When I mention that Republicans only added to the debt problem when they controlled all three branches of government under President Donald Trump, he disagrees. While he hadn’t yet been elected during those years, Moore said Republicans made some progress cutting discretionary spending but were hoping to do more concerning the large debt-driving entitlements during a second Trump term and with a Republican Congress, neither of which materialized.
Being an optimist doesn’t mean Moore doesn’t appreciate how hard it is to push important changes through Congress.
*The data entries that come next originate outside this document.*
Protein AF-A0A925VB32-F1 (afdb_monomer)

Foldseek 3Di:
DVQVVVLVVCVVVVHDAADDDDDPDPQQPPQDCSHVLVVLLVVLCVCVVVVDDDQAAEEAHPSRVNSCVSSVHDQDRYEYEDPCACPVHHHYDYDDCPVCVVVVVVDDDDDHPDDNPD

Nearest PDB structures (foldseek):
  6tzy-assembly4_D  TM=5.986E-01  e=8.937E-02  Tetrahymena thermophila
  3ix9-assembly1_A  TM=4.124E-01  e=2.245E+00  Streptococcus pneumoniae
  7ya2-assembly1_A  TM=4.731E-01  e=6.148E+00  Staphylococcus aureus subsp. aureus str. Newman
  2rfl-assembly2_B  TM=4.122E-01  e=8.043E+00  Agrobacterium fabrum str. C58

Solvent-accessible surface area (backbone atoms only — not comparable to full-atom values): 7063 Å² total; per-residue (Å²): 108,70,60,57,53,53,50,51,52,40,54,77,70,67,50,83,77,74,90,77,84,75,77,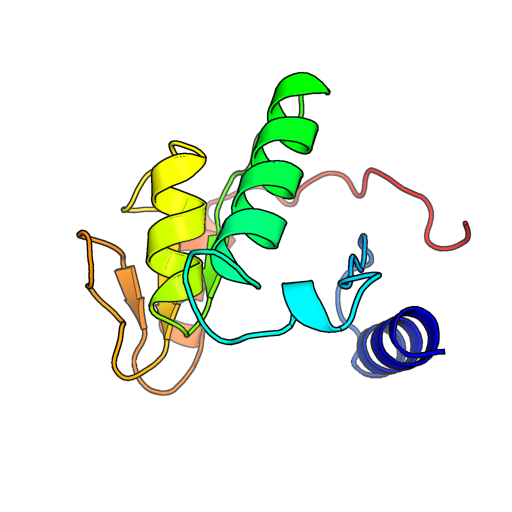92,47,80,69,35,65,39,97,39,56,91,13,36,12,42,53,50,21,54,52,50,45,51,40,46,73,72,70,51,80,83,83,61,49,80,44,55,46,68,37,43,53,51,16,41,53,74,53,66,53,58,35,88,41,24,38,19,36,53,96,43,30,38,52,94,61,22,37,57,29,71,97,53,70,70,81,50,44,69,63,54,74,75,49,80,81,75,77,72,89,60,75,96,84,124

Sequence (118 aa):
WLCEHSRTWLREGGYPPGVVHTTDRHREVAPRVDGVGRFKADFLARLHGAGYRIAAAYGNAATDVWAYAQAGLPVDHTFIIGPHGGDGGTVAIAGDWSAALPWARQHADAAVPIAADQ

Structure (mmCIF, N/CA/C/O backbone):
data_AF-A0A925VB32-F1
#
_entry.id   AF-A0A925VB32-F1
#
loop_
_atom_site.group_PDB
_atom_site.id
_atom_site.type_symbol
_atom_site.label_atom_id
_atom_site.label_alt_id
_atom_site.label_comp_id
_atom_site.label_asym_id
_atom_site.label_entity_id
_atom_site.label_seq_id
_atom_site.pdbx_PDB_ins_code
_atom_site.Cartn_x
_atom_site.Cartn_y
_atom_site.Cartn_z
_atom_site.occupancy
_atom_site.B_iso_or_equiv
_atom_site.auth_seq_id
_atom_site.auth_comp_id
_atom_site.auth_asym_id
_atom_site.auth_atom_id
_atom_site.pdbx_PDB_model_num
ATOM 1 N N . TRP A 1 1 ? 18.145 3.883 8.627 1.00 67.69 1 TRP A N 1
ATOM 2 C CA . TRP A 1 1 ? 18.427 4.756 7.472 1.00 67.69 1 TRP A CA 1
ATOM 3 C C . TRP A 1 1 ? 17.230 4.885 6.527 1.00 67.69 1 TRP A C 1
ATOM 5 O O . TRP A 1 1 ? 16.655 5.961 6.510 1.00 67.69 1 TRP A O 1
ATOM 15 N N . LEU A 1 2 ? 16.786 3.838 5.806 1.00 78.38 2 LEU A N 1
ATOM 16 C CA . LEU A 1 2 ? 15.690 3.984 4.823 1.00 78.38 2 LEU A CA 1
ATOM 17 C C . LEU A 1 2 ? 14.362 4.440 5.459 1.00 78.38 2 LEU A C 1
ATOM 19 O O . LEU A 1 2 ? 13.791 5.427 5.010 1.00 78.38 2 LEU A O 1
ATOM 23 N N . CYS A 1 3 ? 13.921 3.798 6.551 1.00 85.00 3 CYS A N 1
ATOM 24 C CA . CYS A 1 3 ? 12.722 4.224 7.290 1.00 85.00 3 CYS A CA 1
ATOM 25 C C . CYS A 1 3 ? 12.764 5.698 7.700 1.00 85.00 3 CYS A C 1
ATOM 27 O O . CYS A 1 3 ? 11.782 6.412 7.540 1.00 85.00 3 CYS A O 1
ATOM 29 N N . GLU A 1 4 ? 13.892 6.146 8.245 1.00 86.25 4 GLU A N 1
ATOM 30 C CA . GLU A 1 4 ? 14.067 7.514 8.734 1.00 86.25 4 GLU A CA 1
ATOM 31 C C . GLU A 1 4 ? 13.993 8.525 7.588 1.00 86.25 4 GLU A C 1
ATOM 33 O O . GLU A 1 4 ? 13.263 9.50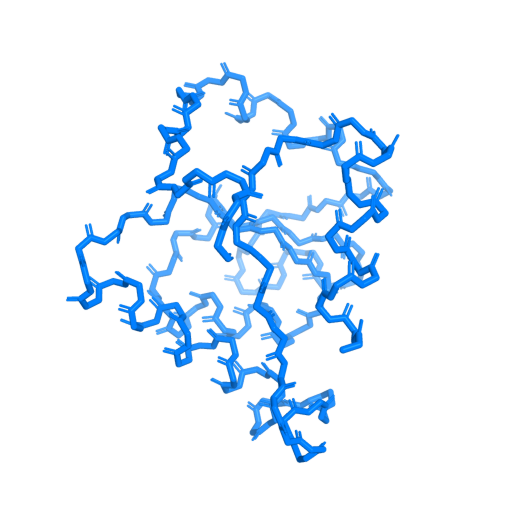8 7.680 1.00 86.25 4 GLU A O 1
ATOM 38 N N . HIS A 1 5 ? 14.672 8.246 6.474 1.00 89.69 5 HIS A N 1
ATOM 39 C CA . HIS A 1 5 ? 14.655 9.123 5.308 1.00 89.69 5 HIS A CA 1
ATOM 40 C C . HIS A 1 5 ? 13.253 9.213 4.687 1.00 89.69 5 HIS A C 1
ATOM 42 O O . HIS A 1 5 ? 12.776 10.307 4.394 1.00 89.69 5 HIS A O 1
ATOM 48 N N . SER A 1 6 ? 12.550 8.081 4.562 1.00 92.25 6 SER A N 1
ATOM 49 C CA . SER A 1 6 ? 11.164 8.050 4.083 1.00 92.25 6 SER A CA 1
ATOM 50 C C . SER A 1 6 ? 10.207 8.806 5.009 1.00 92.25 6 SER A C 1
ATOM 52 O O . SER A 1 6 ? 9.357 9.548 4.525 1.00 92.25 6 SER A O 1
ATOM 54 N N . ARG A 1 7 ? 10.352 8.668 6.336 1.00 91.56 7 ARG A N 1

He is particularly irritated by some Republicans who don’t hold firm to sound economic principles, or who support continuing resolutions instead of writing budgets.
“A lot of people here vote ‘no’ and hope for ‘yes,’” he said. “I don’t have a ton of patience for that.” He sees party unity as necessary for success.
And yet, today’s Republican Party can do little without more power. A Democratic-controlled Senate is likely to oppose a lot of what the Republican-led House wants to do, and Biden still wields a veto pen.
Ultimately, Moore hopes small successes now will lead to big election successes in 2024 and beyond.
Whether that becomes another elusive visit from Godot in a divided nation remains to be seen.
But what Utah’s youngest congressman gets exactly right is that it would be far easier to tackle debt and reform today than it will be when a day of reckoning forces the issue.